Instructions to follow: After locating the line that contains "ATOM 318 O O" in the data below, set down exactly that line and each one after it through the line that contains "ATOM 365 O O", and nothing more.

Task inputs: Begin

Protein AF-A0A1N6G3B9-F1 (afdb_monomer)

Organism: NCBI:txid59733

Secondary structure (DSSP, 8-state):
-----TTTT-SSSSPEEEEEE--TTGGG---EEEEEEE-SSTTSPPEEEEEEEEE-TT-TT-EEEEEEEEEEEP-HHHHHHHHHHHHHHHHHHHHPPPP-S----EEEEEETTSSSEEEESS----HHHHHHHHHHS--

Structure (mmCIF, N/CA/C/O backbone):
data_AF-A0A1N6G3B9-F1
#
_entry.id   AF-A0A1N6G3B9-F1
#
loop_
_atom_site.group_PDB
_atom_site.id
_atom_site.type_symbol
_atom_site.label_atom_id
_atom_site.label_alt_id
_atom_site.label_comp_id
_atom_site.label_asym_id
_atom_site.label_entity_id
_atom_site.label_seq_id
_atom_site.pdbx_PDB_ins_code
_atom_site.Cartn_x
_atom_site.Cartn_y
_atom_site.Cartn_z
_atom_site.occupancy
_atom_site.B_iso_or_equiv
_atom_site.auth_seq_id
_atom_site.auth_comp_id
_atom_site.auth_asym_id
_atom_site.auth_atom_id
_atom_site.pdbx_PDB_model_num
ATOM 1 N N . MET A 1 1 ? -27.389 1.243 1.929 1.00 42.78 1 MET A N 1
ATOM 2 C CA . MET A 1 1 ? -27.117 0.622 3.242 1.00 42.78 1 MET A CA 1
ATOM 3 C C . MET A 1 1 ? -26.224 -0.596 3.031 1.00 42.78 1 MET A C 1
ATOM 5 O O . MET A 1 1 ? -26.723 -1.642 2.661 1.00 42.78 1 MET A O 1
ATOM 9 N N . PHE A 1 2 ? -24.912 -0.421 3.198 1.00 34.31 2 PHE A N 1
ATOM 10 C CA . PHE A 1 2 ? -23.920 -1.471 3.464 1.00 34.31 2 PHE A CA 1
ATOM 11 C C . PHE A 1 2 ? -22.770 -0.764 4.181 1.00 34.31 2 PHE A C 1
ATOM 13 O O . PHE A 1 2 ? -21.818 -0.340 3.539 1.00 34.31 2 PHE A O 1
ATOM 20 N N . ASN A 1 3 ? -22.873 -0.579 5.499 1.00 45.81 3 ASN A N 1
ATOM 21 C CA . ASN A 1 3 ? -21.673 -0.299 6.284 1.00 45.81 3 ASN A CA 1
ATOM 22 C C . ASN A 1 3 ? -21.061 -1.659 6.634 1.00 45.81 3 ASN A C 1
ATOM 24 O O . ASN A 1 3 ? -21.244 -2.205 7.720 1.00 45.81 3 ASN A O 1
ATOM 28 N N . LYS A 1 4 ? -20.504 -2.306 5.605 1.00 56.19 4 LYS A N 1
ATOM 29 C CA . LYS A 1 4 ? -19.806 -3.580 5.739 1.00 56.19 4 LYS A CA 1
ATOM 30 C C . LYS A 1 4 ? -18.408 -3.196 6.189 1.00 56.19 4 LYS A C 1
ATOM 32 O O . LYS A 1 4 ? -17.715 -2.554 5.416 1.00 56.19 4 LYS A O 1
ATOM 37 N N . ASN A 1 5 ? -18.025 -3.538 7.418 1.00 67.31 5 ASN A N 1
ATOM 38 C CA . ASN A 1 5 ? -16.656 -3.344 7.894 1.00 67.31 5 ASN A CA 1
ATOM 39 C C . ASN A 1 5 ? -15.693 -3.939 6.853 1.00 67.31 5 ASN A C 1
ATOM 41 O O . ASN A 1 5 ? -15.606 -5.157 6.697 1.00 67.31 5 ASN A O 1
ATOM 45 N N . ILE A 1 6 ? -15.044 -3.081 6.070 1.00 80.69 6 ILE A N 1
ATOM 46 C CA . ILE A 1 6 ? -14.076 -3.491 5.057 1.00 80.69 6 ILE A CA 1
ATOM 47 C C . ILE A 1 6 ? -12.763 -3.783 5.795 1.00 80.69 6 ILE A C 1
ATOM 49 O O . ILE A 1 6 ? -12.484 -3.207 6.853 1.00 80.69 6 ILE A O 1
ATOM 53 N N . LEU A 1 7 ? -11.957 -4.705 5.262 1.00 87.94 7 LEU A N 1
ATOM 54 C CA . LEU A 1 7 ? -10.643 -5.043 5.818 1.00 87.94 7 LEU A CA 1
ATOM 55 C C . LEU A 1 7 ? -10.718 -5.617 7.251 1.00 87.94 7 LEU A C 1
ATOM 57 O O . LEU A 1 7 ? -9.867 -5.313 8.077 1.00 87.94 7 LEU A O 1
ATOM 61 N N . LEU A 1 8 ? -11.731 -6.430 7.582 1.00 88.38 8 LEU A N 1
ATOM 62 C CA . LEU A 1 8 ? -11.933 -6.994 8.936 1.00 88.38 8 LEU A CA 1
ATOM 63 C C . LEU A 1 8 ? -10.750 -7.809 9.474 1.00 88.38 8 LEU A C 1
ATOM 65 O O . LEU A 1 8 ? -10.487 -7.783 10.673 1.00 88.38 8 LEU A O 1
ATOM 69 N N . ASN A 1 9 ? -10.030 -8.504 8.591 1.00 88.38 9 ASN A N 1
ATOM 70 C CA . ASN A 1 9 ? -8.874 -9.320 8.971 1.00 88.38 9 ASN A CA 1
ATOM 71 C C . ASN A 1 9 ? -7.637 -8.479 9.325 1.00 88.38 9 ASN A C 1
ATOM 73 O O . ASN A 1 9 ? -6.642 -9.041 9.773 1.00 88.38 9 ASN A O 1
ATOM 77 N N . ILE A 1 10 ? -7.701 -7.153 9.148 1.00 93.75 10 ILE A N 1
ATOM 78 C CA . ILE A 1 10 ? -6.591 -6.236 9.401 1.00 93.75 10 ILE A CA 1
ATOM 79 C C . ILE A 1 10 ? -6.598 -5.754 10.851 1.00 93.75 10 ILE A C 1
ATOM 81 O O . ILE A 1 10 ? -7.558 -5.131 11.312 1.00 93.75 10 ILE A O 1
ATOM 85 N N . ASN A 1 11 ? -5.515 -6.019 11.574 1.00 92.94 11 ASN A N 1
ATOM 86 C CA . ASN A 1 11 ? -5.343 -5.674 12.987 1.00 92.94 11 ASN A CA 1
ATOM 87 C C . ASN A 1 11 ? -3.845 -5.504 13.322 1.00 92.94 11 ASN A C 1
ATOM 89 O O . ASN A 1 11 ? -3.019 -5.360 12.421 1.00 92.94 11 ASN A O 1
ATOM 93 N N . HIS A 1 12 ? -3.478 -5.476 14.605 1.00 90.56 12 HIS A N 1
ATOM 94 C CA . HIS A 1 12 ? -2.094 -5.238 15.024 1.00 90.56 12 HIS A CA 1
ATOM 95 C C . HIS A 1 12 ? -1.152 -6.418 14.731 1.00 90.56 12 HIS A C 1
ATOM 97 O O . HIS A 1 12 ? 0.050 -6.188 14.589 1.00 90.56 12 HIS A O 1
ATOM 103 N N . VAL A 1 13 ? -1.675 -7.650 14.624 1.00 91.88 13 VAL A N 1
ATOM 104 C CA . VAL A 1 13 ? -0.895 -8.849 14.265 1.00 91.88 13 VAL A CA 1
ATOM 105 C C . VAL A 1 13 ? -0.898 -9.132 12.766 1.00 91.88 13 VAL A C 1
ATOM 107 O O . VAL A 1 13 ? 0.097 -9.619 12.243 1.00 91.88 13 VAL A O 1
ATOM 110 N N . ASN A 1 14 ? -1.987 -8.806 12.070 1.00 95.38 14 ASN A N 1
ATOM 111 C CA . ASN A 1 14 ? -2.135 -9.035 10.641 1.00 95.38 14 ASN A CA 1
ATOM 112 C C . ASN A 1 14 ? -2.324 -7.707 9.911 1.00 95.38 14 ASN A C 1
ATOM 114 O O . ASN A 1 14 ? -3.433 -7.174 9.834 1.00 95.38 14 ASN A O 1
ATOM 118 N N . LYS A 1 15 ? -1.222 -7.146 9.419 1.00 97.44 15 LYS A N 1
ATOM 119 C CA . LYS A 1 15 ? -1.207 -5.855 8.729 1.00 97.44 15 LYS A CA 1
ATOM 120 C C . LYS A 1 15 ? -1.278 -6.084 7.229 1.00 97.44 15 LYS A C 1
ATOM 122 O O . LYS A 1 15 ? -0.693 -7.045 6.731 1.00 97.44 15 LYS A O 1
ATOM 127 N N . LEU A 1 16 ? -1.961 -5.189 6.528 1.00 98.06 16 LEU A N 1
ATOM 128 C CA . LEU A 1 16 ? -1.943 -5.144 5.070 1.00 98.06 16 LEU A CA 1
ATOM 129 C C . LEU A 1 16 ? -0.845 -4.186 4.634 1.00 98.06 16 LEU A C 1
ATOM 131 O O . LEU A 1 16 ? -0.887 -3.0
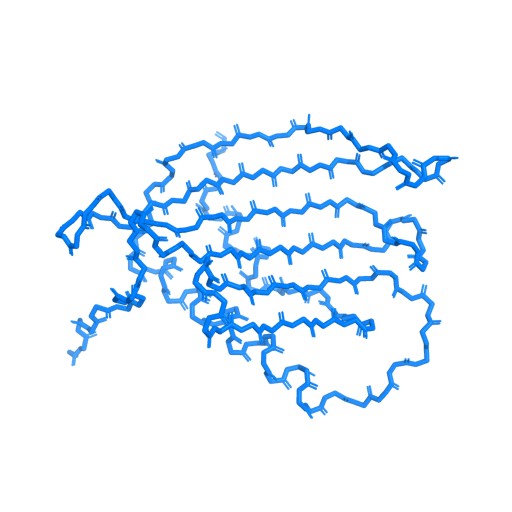08 4.978 1.00 98.06 16 LEU A O 1
ATOM 135 N N . GLU A 1 17 ? 0.109 -4.675 3.867 1.00 98.44 17 GLU A N 1
ATOM 136 C CA . GLU A 1 17 ? 1.124 -3.853 3.229 1.00 98.44 17 GLU A CA 1
ATOM 137 C C . GLU A 1 17 ? 0.789 -3.689 1.748 1.00 98.44 17 GLU A C 1
ATOM 139 O O . GLU A 1 17 ? 0.457 -4.660 1.069 1.00 98.44 17 GLU A O 1
ATOM 144 N N . ILE A 1 18 ? 0.883 -2.452 1.265 1.00 98.38 18 ILE A N 1
ATOM 145 C CA . ILE A 1 18 ? 0.865 -2.093 -0.151 1.00 98.38 18 ILE A CA 1
ATOM 146 C C . ILE A 1 18 ? 2.203 -1.422 -0.448 1.00 98.38 18 ILE A C 1
ATOM 148 O O . ILE A 1 18 ? 2.526 -0.393 0.147 1.00 98.38 18 ILE A O 1
ATOM 152 N N . LEU A 1 19 ? 2.970 -1.995 -1.364 1.00 97.94 19 LEU A N 1
ATOM 153 C CA . LEU A 1 19 ? 4.252 -1.481 -1.826 1.00 97.94 19 LEU A CA 1
ATOM 154 C C . LEU A 1 19 ? 4.174 -1.254 -3.335 1.00 97.94 19 LEU A C 1
ATOM 156 O O . LEU A 1 19 ? 3.742 -2.131 -4.081 1.00 97.94 19 LEU A O 1
ATOM 160 N N . SER A 1 20 ? 4.609 -0.081 -3.777 1.00 97.31 20 SER A N 1
ATOM 161 C CA . SER A 1 20 ? 4.764 0.266 -5.187 1.00 97.31 20 SER A CA 1
ATOM 162 C C . SER A 1 20 ? 6.165 0.817 -5.407 1.00 97.31 20 SER A C 1
ATOM 164 O O . SER A 1 20 ? 6.618 1.663 -4.634 1.00 97.31 20 SER A O 1
ATOM 166 N N . ARG A 1 21 ? 6.847 0.331 -6.438 1.00 96.00 21 ARG A N 1
ATOM 167 C CA . ARG A 1 21 ? 8.139 0.823 -6.911 1.00 96.00 21 ARG A CA 1
ATOM 168 C C . ARG A 1 21 ? 7.985 1.255 -8.363 1.00 96.00 21 ARG A C 1
ATOM 170 O O . ARG A 1 21 ? 7.406 0.506 -9.151 1.00 96.00 21 ARG A O 1
ATOM 177 N N . ASP A 1 22 ? 8.481 2.440 -8.696 1.00 94.25 22 ASP A N 1
ATOM 178 C CA . ASP A 1 22 ? 8.483 2.952 -10.071 1.00 94.25 22 ASP A CA 1
ATOM 179 C C . ASP A 1 22 ? 9.674 2.429 -10.896 1.00 94.25 22 ASP A C 1
ATOM 181 O O . ASP A 1 22 ? 10.472 1.627 -10.412 1.00 94.25 22 ASP A O 1
ATOM 185 N N . ASP A 1 23 ? 9.798 2.864 -12.150 1.00 93.25 23 ASP A N 1
ATOM 186 C CA . ASP A 1 23 ? 10.895 2.524 -13.065 1.00 93.25 23 ASP A CA 1
ATOM 187 C C . ASP A 1 23 ? 11.899 3.663 -13.276 1.00 93.25 23 ASP A C 1
ATOM 189 O O . ASP A 1 23 ? 12.586 3.710 -14.298 1.00 93.25 23 ASP A O 1
ATOM 193 N N . LYS A 1 24 ? 12.061 4.564 -12.301 1.00 93.19 24 LYS A N 1
ATOM 194 C CA . LYS A 1 24 ? 13.015 5.680 -12.411 1.00 93.19 24 LYS A CA 1
ATOM 195 C C . LYS A 1 24 ? 14.451 5.229 -12.718 1.00 93.19 24 LYS A C 1
ATOM 197 O O . LYS A 1 24 ? 15.175 5.965 -13.386 1.00 93.19 24 LYS A O 1
ATOM 202 N N . CYS A 1 25 ? 14.859 4.033 -12.283 1.00 90.56 25 CYS A N 1
ATOM 203 C CA . CYS A 1 25 ? 16.154 3.428 -12.633 1.00 90.56 25 CYS A CA 1
ATOM 204 C C . CYS A 1 25 ? 16.038 2.307 -13.692 1.00 90.56 25 CYS A C 1
ATOM 206 O O . CYS A 1 25 ? 16.822 1.354 -13.693 1.00 90.56 25 CYS A O 1
ATOM 208 N N . GLY A 1 26 ? 15.058 2.401 -14.595 1.00 88.94 26 GLY A N 1
ATOM 209 C CA . GLY A 1 26 ? 14.814 1.428 -15.660 1.00 88.94 26 GLY A CA 1
ATOM 210 C C . GLY A 1 26 ? 14.342 0.081 -15.115 1.00 88.94 26 GLY A C 1
ATOM 211 O O . GLY A 1 26 ? 13.519 0.028 -14.205 1.00 88.94 26 GLY A O 1
ATOM 212 N N . GLU A 1 27 ? 14.889 -1.012 -15.652 1.00 86.50 27 GLU A N 1
ATOM 213 C CA . GLU A 1 27 ? 14.541 -2.400 -15.298 1.00 86.50 27 GLU A CA 1
ATOM 214 C C . GLU A 1 27 ? 14.754 -2.746 -13.817 1.00 86.50 27 GLU A C 1
ATOM 216 O O . GLU A 1 27 ? 14.110 -3.654 -13.292 1.00 86.50 27 GLU A O 1
ATOM 221 N N . TRP A 1 28 ? 15.631 -2.015 -13.127 1.00 86.00 28 TRP A N 1
ATOM 222 C CA . TRP A 1 28 ? 15.966 -2.263 -11.722 1.00 86.00 28 TRP A CA 1
ATOM 223 C C . TRP A 1 28 ? 14.945 -1.672 -10.740 1.00 86.00 28 TRP A C 1
ATOM 225 O O . TRP A 1 28 ? 14.931 -2.034 -9.559 1.00 86.00 28 TRP A O 1
ATOM 235 N N . GLY A 1 29 ? 14.062 -0.803 -11.238 1.00 86.50 29 GLY A N 1
ATOM 236 C CA . GLY A 1 29 ? 13.103 -0.057 -10.435 1.00 86.50 29 GLY A CA 1
ATOM 237 C C . GLY A 1 29 ? 13.757 1.074 -9.636 1.00 86.50 29 GLY A C 1
ATOM 238 O O . GLY A 1 29 ? 14.974 1.120 -9.480 1.00 86.50 29 GLY A O 1
ATOM 239 N N . GLY A 1 30 ? 12.958 2.027 -9.170 1.00 93.25 30 GLY A N 1
ATOM 240 C CA . GLY A 1 30 ? 13.446 3.274 -8.590 1.00 93.25 30 GLY A CA 1
ATOM 241 C C . GLY A 1 30 ? 12.879 3.586 -7.214 1.00 93.25 30 GLY A C 1
ATOM 242 O O . GLY A 1 30 ? 13.223 2.938 -6.225 1.00 93.25 30 GLY A O 1
ATOM 243 N N . ASP A 1 31 ? 12.063 4.633 -7.143 1.00 95.62 31 ASP A N 1
ATOM 244 C CA . ASP A 1 31 ? 11.532 5.143 -5.886 1.00 95.62 31 ASP A CA 1
ATOM 245 C C . ASP A 1 31 ? 10.412 4.222 -5.371 1.00 95.62 31 ASP A C 1
ATOM 247 O O . ASP A 1 31 ? 9.589 3.709 -6.132 1.00 95.62 31 ASP A O 1
ATOM 251 N N . GLU A 1 32 ? 10.387 3.994 -4.057 1.00 96.06 32 GLU A N 1
ATOM 252 C CA . GLU A 1 32 ? 9.418 3.126 -3.388 1.00 96.06 32 GLU A CA 1
ATOM 253 C C . GLU A 1 32 ? 8.425 3.938 -2.564 1.00 96.06 32 GLU A C 1
ATOM 255 O O . GLU A 1 32 ? 8.799 4.842 -1.814 1.00 96.06 32 GLU A O 1
ATOM 260 N N . LYS A 1 33 ? 7.159 3.537 -2.626 1.00 97.50 33 LYS A N 1
ATOM 261 C CA . LYS A 1 33 ? 6.069 4.015 -1.778 1.00 97.50 33 LYS A CA 1
ATOM 262 C C . LYS A 1 33 ? 5.458 2.828 -1.055 1.00 97.50 33 LYS A C 1
ATOM 264 O O . LYS A 1 33 ? 4.987 1.889 -1.695 1.00 97.50 33 LYS A O 1
ATOM 269 N N . GLN A 1 34 ? 5.438 2.884 0.270 1.00 97.94 34 GLN A N 1
ATOM 270 C CA . GLN A 1 34 ? 4.921 1.814 1.116 1.00 97.94 34 GLN A CA 1
ATOM 271 C C . GLN A 1 34 ? 3.827 2.346 2.036 1.00 97.94 34 GLN A C 1
ATOM 273 O O . GLN A 1 34 ? 4.019 3.354 2.719 1.00 97.94 34 GLN A O 1
ATOM 278 N N . LEU A 1 35 ? 2.705 1.637 2.089 1.00 98.25 35 LEU A N 1
ATOM 279 C CA . LEU A 1 35 ? 1.598 1.891 2.998 1.00 98.25 35 LEU A CA 1
ATOM 280 C C . LEU A 1 35 ? 1.308 0.629 3.815 1.00 98.25 35 LEU A C 1
ATOM 282 O O . LEU A 1 35 ? 0.950 -0.406 3.258 1.00 98.25 35 LEU A O 1
ATOM 286 N N . ILE A 1 36 ? 1.444 0.719 5.135 1.00 98.25 36 ILE A N 1
ATOM 287 C CA . ILE A 1 36 ? 1.152 -0.370 6.071 1.00 98.25 36 ILE A CA 1
ATOM 288 C C . ILE A 1 36 ? -0.118 -0.017 6.829 1.00 98.25 36 ILE A C 1
ATOM 290 O O . ILE A 1 36 ? -0.145 0.955 7.577 1.00 98.25 36 ILE A O 1
ATOM 294 N N . ILE A 1 37 ? -1.155 -0.825 6.669 1.00 97.81 37 ILE A N 1
ATOM 295 C CA . ILE A 1 37 ? -2.496 -0.591 7.194 1.00 97.81 37 ILE A CA 1
ATOM 296 C C . ILE A 1 37 ? -2.772 -1.582 8.323 1.00 97.81 37 ILE A C 1
ATOM 298 O O . ILE A 1 37 ? -2.530 -2.784 8.188 1.00 97.81 37 ILE A O 1
ATOM 302 N N . TYR A 1 38 ? -3.283 -1.084 9.445 1.00 97.31 38 TYR A N 1
ATOM 303 C CA . TYR A 1 38 ? -3.494 -1.872 10.657 1.00 97.31 38 TYR A CA 1
ATOM 304 C C . TYR A 1 38 ? -4.580 -1.259 11.555 1.00 97.31 38 TYR A C 1
ATOM 306 O O . TYR A 1 38 ? -5.119 -0.188 11.282 1.00 97.31 38 TYR A O 1
ATOM 314 N N . ARG A 1 39 ? -4.908 -1.948 12.649 1.00 95.00 39 ARG A N 1
ATOM 315 C CA . ARG A 1 39 ? -5.670 -1.398 13.781 1.00 95.00 39 ARG A CA 1
ATOM 316 C C . ARG A 1 39 ? -4.924 -1.717 15.062 1.00 95.00 39 ARG A C 1
ATOM 318 O O . ARG A 1 39 ? -4.293 -2.767 15.127 1.00 95.00 39 ARG A O 1
ATOM 325 N N . ASP A 1 40 ? -5.033 -0.873 16.081 1.00 91.56 40 ASP A N 1
ATOM 326 C CA . ASP A 1 40 ? -4.493 -1.219 17.401 1.00 91.56 40 ASP A CA 1
ATOM 327 C C . ASP A 1 40 ? -5.283 -2.410 18.006 1.00 91.56 40 ASP A C 1
ATOM 329 O O . ASP A 1 40 ? -4.699 -3.344 18.553 1.00 91.56 40 ASP A O 1
ATOM 333 N N . ASP A 1 41 ? -6.603 -2.469 17.785 1.00 87.00 41 ASP A N 1
ATOM 334 C CA . ASP A 1 41 ? -7.477 -3.608 18.106 1.00 87.00 41 ASP A CA 1
ATOM 335 C C . ASP A 1 41 ? -8.669 -3.721 17.123 1.00 87.00 41 ASP A C 1
ATOM 337 O O . ASP A 1 41 ? -8.860 -2.869 16.258 1.00 87.00 41 ASP A O 1
ATOM 341 N N . PHE A 1 42 ? -9.500 -4.766 17.235 1.00 82.44 42 PHE A N 1
ATOM 342 C CA . PHE A 1 42 ? -10.637 -4.996 16.321 1.00 82.44 42 PHE A CA 1
ATOM 343 C C . PHE A 1 42 ? -11.751 -3.934 16.377 1.00 82.44 42 PHE A C 1
ATOM 345 O O . PHE A 1 42 ? -12.591 -3.897 15.477 1.00 82.44 42 PHE A O 1
ATOM 352 N N . LYS A 1 43 ? -11.803 -3.103 17.422 1.00 85.25 43 LYS A N 1
ATOM 353 C CA . LYS A 1 43 ? -12.803 -2.034 17.599 1.00 85.25 43 LYS A CA 1
ATOM 354 C C . LYS A 1 43 ? -12.245 -0.652 17.254 1.00 85.25 43 LYS A C 1
ATOM 356 O O . LYS A 1 43 ? -13.015 0.292 17.089 1.00 85.25 43 LYS A O 1
ATOM 361 N N . SER A 1 44 ? -10.928 -0.535 17.158 1.00 90.19 44 SER A N 1
ATOM 362 C CA . SER A 1 44 ? -10.219 0.692 16.838 1.00 90.19 44 SER A CA 1
ATOM 363 C C . SER A 1 44 ? -10.406 1.093 15.372 1.00 90.19 44 SER A C 1
ATOM 365 O O . SER A 1 44 ? -10.625 0.238 14.505 1.00 90.19 44 SER A O 1
ATOM 367 N N . PRO A 1 45 ? -10.305 2.399 15.061 1.00 92.06 45 PRO A N 1
ATOM 368 C CA . PRO A 1 45 ? -10.278 2.854 13.680 1.00 92.06 45 PRO A CA 1
ATOM 369 C C . PRO A 1 45 ? -9.084 2.254 12.931 1.00 92.06 45 PRO A C 1
ATOM 371 O O . PRO A 1 45 ? -8.059 1.911 13.523 1.00 92.06 45 PRO A O 1
ATOM 374 N N . LEU A 1 46 ? -9.223 2.154 11.611 1.00 94.94 46 LEU A N 1
ATOM 375 C CA . LEU A 1 46 ? -8.130 1.753 10.740 1.00 94.94 46 LEU A CA 1
ATOM 376 C C . LEU A 1 46 ? -7.086 2.878 10.678 1.00 94.94 46 LEU A C 1
ATOM 378 O O . LEU A 1 46 ? -7.424 4.060 10.555 1.00 94.94 46 LEU A O 1
ATOM 382 N N . LEU A 1 47 ? -5.822 2.495 10.790 1.00 96.12 47 LEU A N 1
ATOM 383 C CA . LEU A 1 47 ? -4.663 3.373 10.745 1.00 96.12 47 LEU A CA 1
ATOM 384 C C . LEU A 1 47 ? -3.750 2.956 9.594 1.00 96.12 47 LEU A C 1
ATOM 386 O O . LEU A 1 47 ? -3.752 1.789 9.194 1.00 96.12 47 LEU A O 1
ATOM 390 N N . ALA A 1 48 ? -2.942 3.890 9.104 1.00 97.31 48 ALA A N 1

Task inputs: End

Problem solution:
ATOM 318 O O . ARG A 1 39 ? -4.293 -2.767 15.127 1.00 95.00 39 ARG A O 1
ATOM 325 N N . ASP A 1 40 ? -5.033 -0.873 16.081 1.00 91.56 40 ASP A N 1
ATOM 326 C CA . ASP A 1 40 ? -4.493 -1.219 17.401 1.00 91.56 40 ASP A CA 1
ATOM 327 C C . ASP A 1 40 ? -5.283 -2.410 18.006 1.00 91.56 40 ASP A C 1
ATOM 329 O O . ASP A 1 40 ? -4.699 -3.344 18.553 1.00 91.56 40 ASP A O 1
ATOM 333 N N . ASP A 1 41 ? -6.603 -2.469 17.785 1.00 87.00 41 ASP A N 1
ATOM 334 C CA . ASP A 1 41 ? -7.477 -3.608 18.106 1.00 87.00 41 ASP A CA 1
ATOM 335 C C . ASP A 1 41 ? -8.669 -3.721 17.123 1.00 87.00 41 ASP A C 1
ATOM 337 O O . ASP A 1 41 ? -8.860 -2.869 16.258 1.00 87.00 41 ASP A O 1
ATOM 341 N N . PHE A 1 42 ? -9.500 -4.766 17.235 1.00 82.44 42 PHE A N 1
ATOM 342 C CA . PHE A 1 42 ? -10.637 -4.996 16.321 1.00 82.44 42 PHE A CA 1
ATOM 343 C C . PHE A 1 42 ? -11.751 -3.934 16.377 1.00 82.44 42 PHE A C 1
ATOM 345 O O . PHE A 1 42 ? -12.591 -3.897 15.477 1.00 82.44 42 PHE A O 1
ATOM 352 N N . LYS A 1 43 ? -11.803 -3.103 17.422 1.00 85.25 43 LYS A N 1
ATOM 353 C CA . LYS A 1 43 ? -12.803 -2.034 17.599 1.00 85.25 43 LYS A CA 1
ATOM 354 C C . LYS A 1 43 ? -12.245 -0.652 17.254 1.00 85.25 43 LYS A C 1
ATOM 356 O O . LYS A 1 43 ? -13.015 0.292 17.089 1.00 85.25 43 LYS A O 1
ATOM 361 N N . SER A 1 44 ? -10.928 -0.535 17.158 1.00 90.19 44 SER A N 1
ATOM 362 C CA . SER A 1 44 ? -10.219 0.692 16.838 1.00 90.19 44 SER A CA 1
ATOM 363 C C . SER A 1 44 ? -10.406 1.093 15.372 1.00 90.19 44 SER A C 1
ATOM 365 O O . SER A 1 44 ? -10.625 0.238 14.505 1.00 90.19 44 SER A O 1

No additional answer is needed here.